● EXERCISE PROMPT
Print the lines that run from the line with "ATOM 229 C C" to the line with "ATOM 236 N N", keeping both end lines, exactly as they appear in the entries below, and nothing else.

_ _ _ _ _ _ _

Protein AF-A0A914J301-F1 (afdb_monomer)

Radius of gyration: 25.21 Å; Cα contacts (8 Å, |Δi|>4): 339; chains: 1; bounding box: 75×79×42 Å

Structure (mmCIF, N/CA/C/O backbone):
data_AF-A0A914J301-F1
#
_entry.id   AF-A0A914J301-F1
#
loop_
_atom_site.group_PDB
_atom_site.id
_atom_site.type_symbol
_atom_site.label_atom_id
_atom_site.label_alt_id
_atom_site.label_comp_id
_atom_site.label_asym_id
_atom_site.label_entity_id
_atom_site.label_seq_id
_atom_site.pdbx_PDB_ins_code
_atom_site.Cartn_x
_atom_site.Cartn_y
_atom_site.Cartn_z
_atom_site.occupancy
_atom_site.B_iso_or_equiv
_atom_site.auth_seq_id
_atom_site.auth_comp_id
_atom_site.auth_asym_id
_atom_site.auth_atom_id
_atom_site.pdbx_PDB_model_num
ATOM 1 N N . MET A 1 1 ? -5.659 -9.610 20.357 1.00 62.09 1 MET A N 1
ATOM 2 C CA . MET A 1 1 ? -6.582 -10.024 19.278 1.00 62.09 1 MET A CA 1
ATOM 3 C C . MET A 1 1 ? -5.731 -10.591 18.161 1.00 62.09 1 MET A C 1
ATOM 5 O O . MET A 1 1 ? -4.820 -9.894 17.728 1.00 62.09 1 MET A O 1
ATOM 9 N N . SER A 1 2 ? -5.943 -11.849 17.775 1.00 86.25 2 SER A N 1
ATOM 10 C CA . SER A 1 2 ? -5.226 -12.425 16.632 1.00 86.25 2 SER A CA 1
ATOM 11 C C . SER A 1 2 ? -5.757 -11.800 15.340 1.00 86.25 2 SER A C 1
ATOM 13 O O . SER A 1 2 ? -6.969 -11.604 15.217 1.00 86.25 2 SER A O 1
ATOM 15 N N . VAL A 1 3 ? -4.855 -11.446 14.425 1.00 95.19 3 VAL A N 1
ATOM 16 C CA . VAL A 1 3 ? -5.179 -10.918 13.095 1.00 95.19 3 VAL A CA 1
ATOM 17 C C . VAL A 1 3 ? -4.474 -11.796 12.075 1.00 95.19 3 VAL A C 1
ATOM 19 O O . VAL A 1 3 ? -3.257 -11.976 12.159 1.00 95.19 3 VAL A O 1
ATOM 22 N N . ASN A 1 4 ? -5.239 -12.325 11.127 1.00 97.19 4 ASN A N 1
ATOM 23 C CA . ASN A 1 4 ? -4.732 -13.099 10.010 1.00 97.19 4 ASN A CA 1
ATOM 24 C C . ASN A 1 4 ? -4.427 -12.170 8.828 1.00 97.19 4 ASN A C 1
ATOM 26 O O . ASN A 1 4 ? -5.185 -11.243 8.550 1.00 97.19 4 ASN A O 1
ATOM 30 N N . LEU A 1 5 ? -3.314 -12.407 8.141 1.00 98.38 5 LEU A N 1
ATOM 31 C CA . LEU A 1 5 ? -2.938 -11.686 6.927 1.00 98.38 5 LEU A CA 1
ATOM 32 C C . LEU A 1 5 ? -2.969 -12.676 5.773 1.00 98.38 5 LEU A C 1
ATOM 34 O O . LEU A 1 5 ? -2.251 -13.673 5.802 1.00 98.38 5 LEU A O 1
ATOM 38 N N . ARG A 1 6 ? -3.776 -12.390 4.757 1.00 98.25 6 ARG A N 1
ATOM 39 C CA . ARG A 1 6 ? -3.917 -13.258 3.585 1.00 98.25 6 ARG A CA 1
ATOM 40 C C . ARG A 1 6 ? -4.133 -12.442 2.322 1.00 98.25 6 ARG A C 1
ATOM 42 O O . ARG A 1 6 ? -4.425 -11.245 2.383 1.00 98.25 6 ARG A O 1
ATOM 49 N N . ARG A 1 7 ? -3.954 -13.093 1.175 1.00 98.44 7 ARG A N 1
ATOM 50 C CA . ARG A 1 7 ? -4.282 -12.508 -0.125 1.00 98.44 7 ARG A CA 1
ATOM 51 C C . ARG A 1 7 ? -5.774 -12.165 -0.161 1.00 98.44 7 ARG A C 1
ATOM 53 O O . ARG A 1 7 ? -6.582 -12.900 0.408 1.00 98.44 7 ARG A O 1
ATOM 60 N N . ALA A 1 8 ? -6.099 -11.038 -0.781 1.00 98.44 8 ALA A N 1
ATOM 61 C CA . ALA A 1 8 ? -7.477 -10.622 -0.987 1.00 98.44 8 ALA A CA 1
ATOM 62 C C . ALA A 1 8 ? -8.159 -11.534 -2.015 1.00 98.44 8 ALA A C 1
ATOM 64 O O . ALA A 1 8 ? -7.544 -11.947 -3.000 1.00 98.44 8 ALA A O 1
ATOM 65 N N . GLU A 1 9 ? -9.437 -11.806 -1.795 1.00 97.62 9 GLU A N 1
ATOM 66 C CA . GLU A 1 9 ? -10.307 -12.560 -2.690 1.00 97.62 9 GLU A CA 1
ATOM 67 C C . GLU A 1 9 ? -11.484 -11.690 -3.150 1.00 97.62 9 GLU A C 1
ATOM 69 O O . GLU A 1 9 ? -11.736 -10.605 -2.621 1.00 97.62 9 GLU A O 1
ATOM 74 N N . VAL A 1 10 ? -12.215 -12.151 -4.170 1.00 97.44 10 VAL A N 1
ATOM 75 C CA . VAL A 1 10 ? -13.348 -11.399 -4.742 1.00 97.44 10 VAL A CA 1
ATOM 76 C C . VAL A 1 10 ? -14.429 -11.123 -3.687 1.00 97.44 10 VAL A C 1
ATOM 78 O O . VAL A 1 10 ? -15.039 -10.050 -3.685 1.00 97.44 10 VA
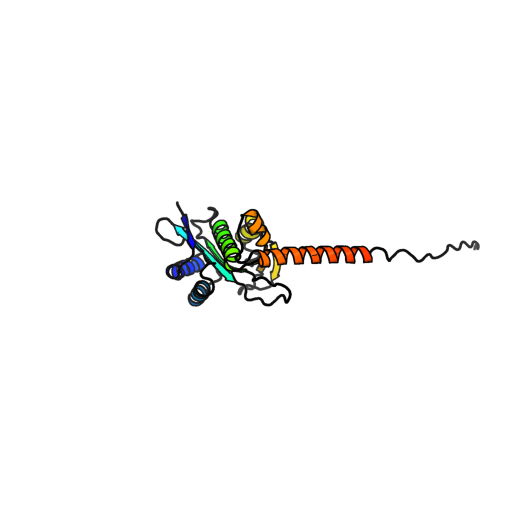L A O 1
ATOM 81 N N . ASP A 1 11 ? -14.611 -12.042 -2.741 1.00 97.56 11 ASP A N 1
ATOM 82 C CA . ASP A 1 11 ? -15.586 -11.903 -1.657 1.00 97.56 11 ASP A CA 1
ATOM 83 C C . ASP A 1 11 ? -15.200 -10.809 -0.642 1.00 97.56 11 ASP A C 1
ATOM 85 O O . ASP A 1 11 ? -16.072 -10.224 0.008 1.00 97.56 11 ASP A O 1
ATOM 89 N N . ASP A 1 12 ? -13.919 -10.428 -0.570 1.00 98.31 12 ASP A N 1
ATOM 90 C CA . ASP A 1 12 ? -13.444 -9.373 0.331 1.00 98.31 12 ASP A CA 1
ATOM 91 C C . ASP A 1 12 ? -13.739 -7.962 -0.191 1.00 98.31 12 ASP A C 1
ATOM 93 O O . ASP A 1 12 ? -13.720 -7.001 0.585 1.00 98.31 12 ASP A O 1
ATOM 97 N N . LEU A 1 13 ? -14.011 -7.793 -1.492 1.00 98.00 13 LEU A N 1
ATOM 98 C CA . LEU A 1 13 ? -14.004 -6.474 -2.139 1.00 98.00 13 LEU A CA 1
ATOM 99 C C . LEU A 1 13 ? -14.993 -5.487 -1.513 1.00 98.00 13 LEU A C 1
ATOM 101 O O . LEU A 1 13 ? -14.676 -4.306 -1.353 1.00 98.00 13 LEU A O 1
ATOM 105 N N . ARG A 1 14 ? -16.181 -5.958 -1.115 1.00 98.12 14 ARG A N 1
ATOM 106 C CA . ARG A 1 14 ? -17.158 -5.105 -0.418 1.00 98.12 14 ARG A CA 1
ATOM 107 C C . ARG A 1 14 ? -16.641 -4.670 0.949 1.00 98.12 14 ARG A C 1
ATOM 109 O O . ARG A 1 14 ? -16.755 -3.498 1.301 1.00 98.12 14 ARG A O 1
ATOM 116 N N . ALA A 1 15 ? -16.033 -5.582 1.703 1.00 98.31 15 ALA A N 1
ATOM 117 C CA . ALA A 1 15 ? -15.475 -5.276 3.014 1.00 98.31 15 ALA A CA 1
ATOM 118 C C . ALA A 1 15 ? -14.255 -4.341 2.914 1.00 98.31 15 ALA A C 1
ATOM 120 O O . ALA A 1 15 ? -14.110 -3.430 3.734 1.00 98.31 15 ALA A O 1
ATOM 121 N N . MET A 1 16 ? -13.423 -4.500 1.880 1.00 98.62 16 MET A N 1
ATOM 122 C CA . MET A 1 16 ? -12.338 -3.571 1.547 1.00 98.62 16 MET A CA 1
ATOM 123 C C . MET A 1 16 ? -12.883 -2.180 1.210 1.00 98.62 16 MET A C 1
ATOM 125 O O . MET A 1 16 ? -12.414 -1.194 1.778 1.00 98.62 16 MET A O 1
ATOM 129 N N . GLN A 1 17 ? -13.913 -2.088 0.362 1.00 98.44 17 GLN A N 1
ATOM 130 C CA . GLN A 1 17 ? -14.545 -0.814 0.010 1.00 98.44 17 GLN A CA 1
ATOM 131 C C . GLN A 1 17 ? -15.128 -0.109 1.244 1.00 98.44 17 GLN A C 1
ATOM 133 O O . GLN A 1 17 ? -14.894 1.083 1.442 1.00 98.44 17 GLN A O 1
ATOM 138 N N . MET A 1 18 ? -15.827 -0.842 2.116 1.00 98.00 18 MET A N 1
ATOM 139 C CA . MET A 1 18 ? -16.323 -0.295 3.384 1.00 98.00 18 MET A CA 1
ATOM 140 C C . MET A 1 18 ? -15.173 0.167 4.286 1.00 98.00 18 MET A C 1
ATOM 142 O O . MET A 1 18 ? -15.245 1.227 4.905 1.00 98.00 18 MET A O 1
ATOM 146 N N . CYS A 1 19 ? -14.084 -0.604 4.359 1.00 98.12 19 CYS A N 1
ATOM 147 C CA . CYS A 1 19 ? -12.901 -0.214 5.120 1.00 98.12 19 CYS A CA 1
ATOM 148 C C . CYS A 1 19 ? -12.255 1.065 4.561 1.00 98.12 19 CYS A C 1
ATOM 150 O O . CYS A 1 19 ? -11.814 1.896 5.356 1.00 98.12 19 CYS A O 1
ATOM 152 N N . ASN A 1 20 ? -12.232 1.244 3.234 1.00 98.31 20 ASN A N 1
ATOM 153 C CA . ASN A 1 20 ? -11.757 2.461 2.572 1.00 98.31 20 ASN A CA 1
ATOM 154 C C . ASN A 1 20 ? -12.589 3.669 3.014 1.00 98.31 20 ASN A C 1
ATOM 156 O O . ASN A 1 20 ? -12.040 4.610 3.578 1.00 98.31 20 ASN A O 1
ATOM 160 N N . GLN A 1 21 ? -13.913 3.587 2.862 1.00 97.69 21 GLN A N 1
ATOM 161 C CA . GLN A 1 21 ? -14.858 4.655 3.218 1.00 97.69 21 GLN A CA 1
ATOM 162 C C . GLN A 1 21 ? -14.772 5.075 4.686 1.00 97.69 21 GLN A C 1
ATOM 164 O O . GLN A 1 21 ? -14.904 6.250 5.013 1.00 97.69 21 GLN A O 1
ATOM 169 N N . LEU A 1 22 ? -14.517 4.121 5.583 1.00 97.38 22 LEU A N 1
ATOM 170 C CA . LEU A 1 22 ? -14.359 4.399 7.011 1.00 97.38 22 LEU A CA 1
ATOM 171 C C . LEU A 1 22 ? -13.015 5.050 7.364 1.00 97.38 22 LEU A C 1
ATOM 173 O O . LEU A 1 22 ? -12.887 5.628 8.445 1.00 97.38 22 LEU A O 1
ATOM 177 N N . CYS A 1 23 ? -11.990 4.893 6.524 1.00 96.31 23 CYS A N 1
ATOM 178 C CA . CYS A 1 23 ? -10.616 5.254 6.873 1.00 96.31 23 CYS A CA 1
ATOM 179 C C . CYS A 1 23 ? -10.039 6.409 6.055 1.00 96.31 23 CYS A C 1
ATOM 181 O O . CYS A 1 23 ? -9.110 7.049 6.553 1.00 96.31 23 CYS A O 1
ATOM 183 N N . LEU A 1 24 ? -10.524 6.628 4.831 1.00 96.06 24 LEU A N 1
ATOM 184 C CA . LEU A 1 24 ? -9.908 7.493 3.829 1.00 96.06 24 LEU A CA 1
ATOM 185 C C . LEU A 1 24 ? -10.952 8.398 3.145 1.00 96.06 24 LEU A C 1
ATOM 187 O O . LEU A 1 24 ? -12.072 7.951 2.876 1.00 96.06 24 LEU A O 1
ATOM 191 N N . PRO A 1 25 ? -10.591 9.656 2.833 1.00 94.06 25 PRO A N 1
ATOM 192 C CA . PRO A 1 25 ? -11.445 10.542 2.047 1.00 94.06 25 PRO A CA 1
ATOM 193 C C . PRO A 1 25 ? -11.475 10.160 0.556 1.00 94.06 25 PRO A C 1
ATOM 195 O O . PRO A 1 25 ? -12.513 10.316 -0.091 1.00 94.06 25 PRO A O 1
ATOM 198 N N . GLU A 1 26 ? -10.391 9.597 0.013 1.00 94.69 26 GLU A N 1
ATOM 199 C CA . GLU A 1 26 ? -10.316 9.128 -1.375 1.00 94.69 26 GLU A CA 1
ATOM 200 C C . GLU A 1 26 ? -11.068 7.805 -1.543 1.00 94.69 26 GLU A C 1
ATOM 202 O O . GLU A 1 26 ? -10.633 6.754 -1.069 1.00 94.69 26 GLU A O 1
ATOM 207 N N . ASN A 1 27 ? -12.216 7.850 -2.220 1.00 96.75 27 ASN A N 1
ATOM 208 C CA . ASN A 1 27 ? -13.116 6.712 -2.370 1.00 96.75 27 ASN A CA 1
ATOM 209 C C . ASN A 1 27 ? -13.289 6.286 -3.825 1.00 96.75 27 ASN A C 1
ATOM 211 O O . ASN A 1 27 ? -13.376 7.115 -4.727 1.00 96.75 27 ASN A O 1
ATOM 215 N N . TYR A 1 28 ? -13.408 4.973 -4.033 1.00 96.19 28 TYR A N 1
ATOM 216 C CA . TYR A 
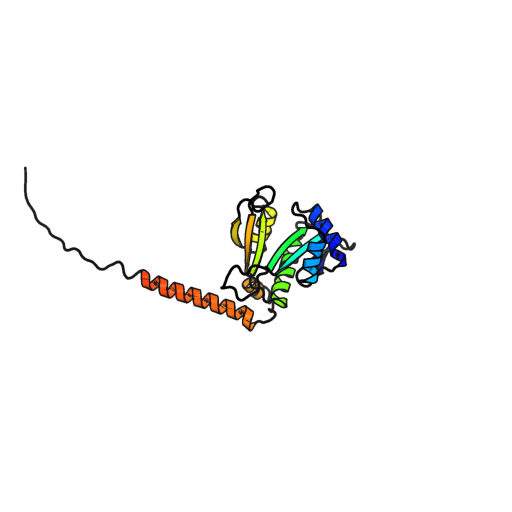1 28 ? -13.549 4.372 -5.356 1.00 96.19 28 TYR A CA 1
ATOM 217 C C . TYR A 1 28 ? -14.832 3.546 -5.467 1.00 96.19 28 TYR A C 1
ATOM 219 O O . TYR A 1 28 ? -15.314 2.939 -4.503 1.00 96.19 28 TYR A O 1
ATOM 227 N N . GLN A 1 29 ? -15.383 3.494 -6.679 1.00 97.38 29 GLN A N 1
ATOM 228 C CA . GLN A 1 29 ? -16.486 2.593 -7.006 1.00 97.38 29 GLN A CA 1
ATOM 229 C C . GLN A 1 29 ? -16.015 1.131 -6.976 1.00 97.38 29 GLN A C 1
ATOM 231 O O . GLN A 1 29 ? -14.865 0.845 -7.309 1.00 97.38 29 GLN A O 1
ATOM 236 N N . LEU A 1 30 ? -16.918 0.192 -6.665 1.00 97.44 30 LEU A N 1
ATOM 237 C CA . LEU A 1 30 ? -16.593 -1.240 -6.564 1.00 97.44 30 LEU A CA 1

_ _ _ _ _ _ _

● ANSWER SPACE
ATOM 229 C C . GLN A 1 29 ? -16.015 1.131 -6.976 1.00 97.38 29 GLN A C 1
ATOM 231 O O . GLN A 1 29 ? -14.865 0.845 -7.309 1.00 97.38 29 GLN A O 1
ATOM 236 N N . LEU A 1 30 ? -16.918 0.192 -6.665 1.00 97.44 30 LEU A N 1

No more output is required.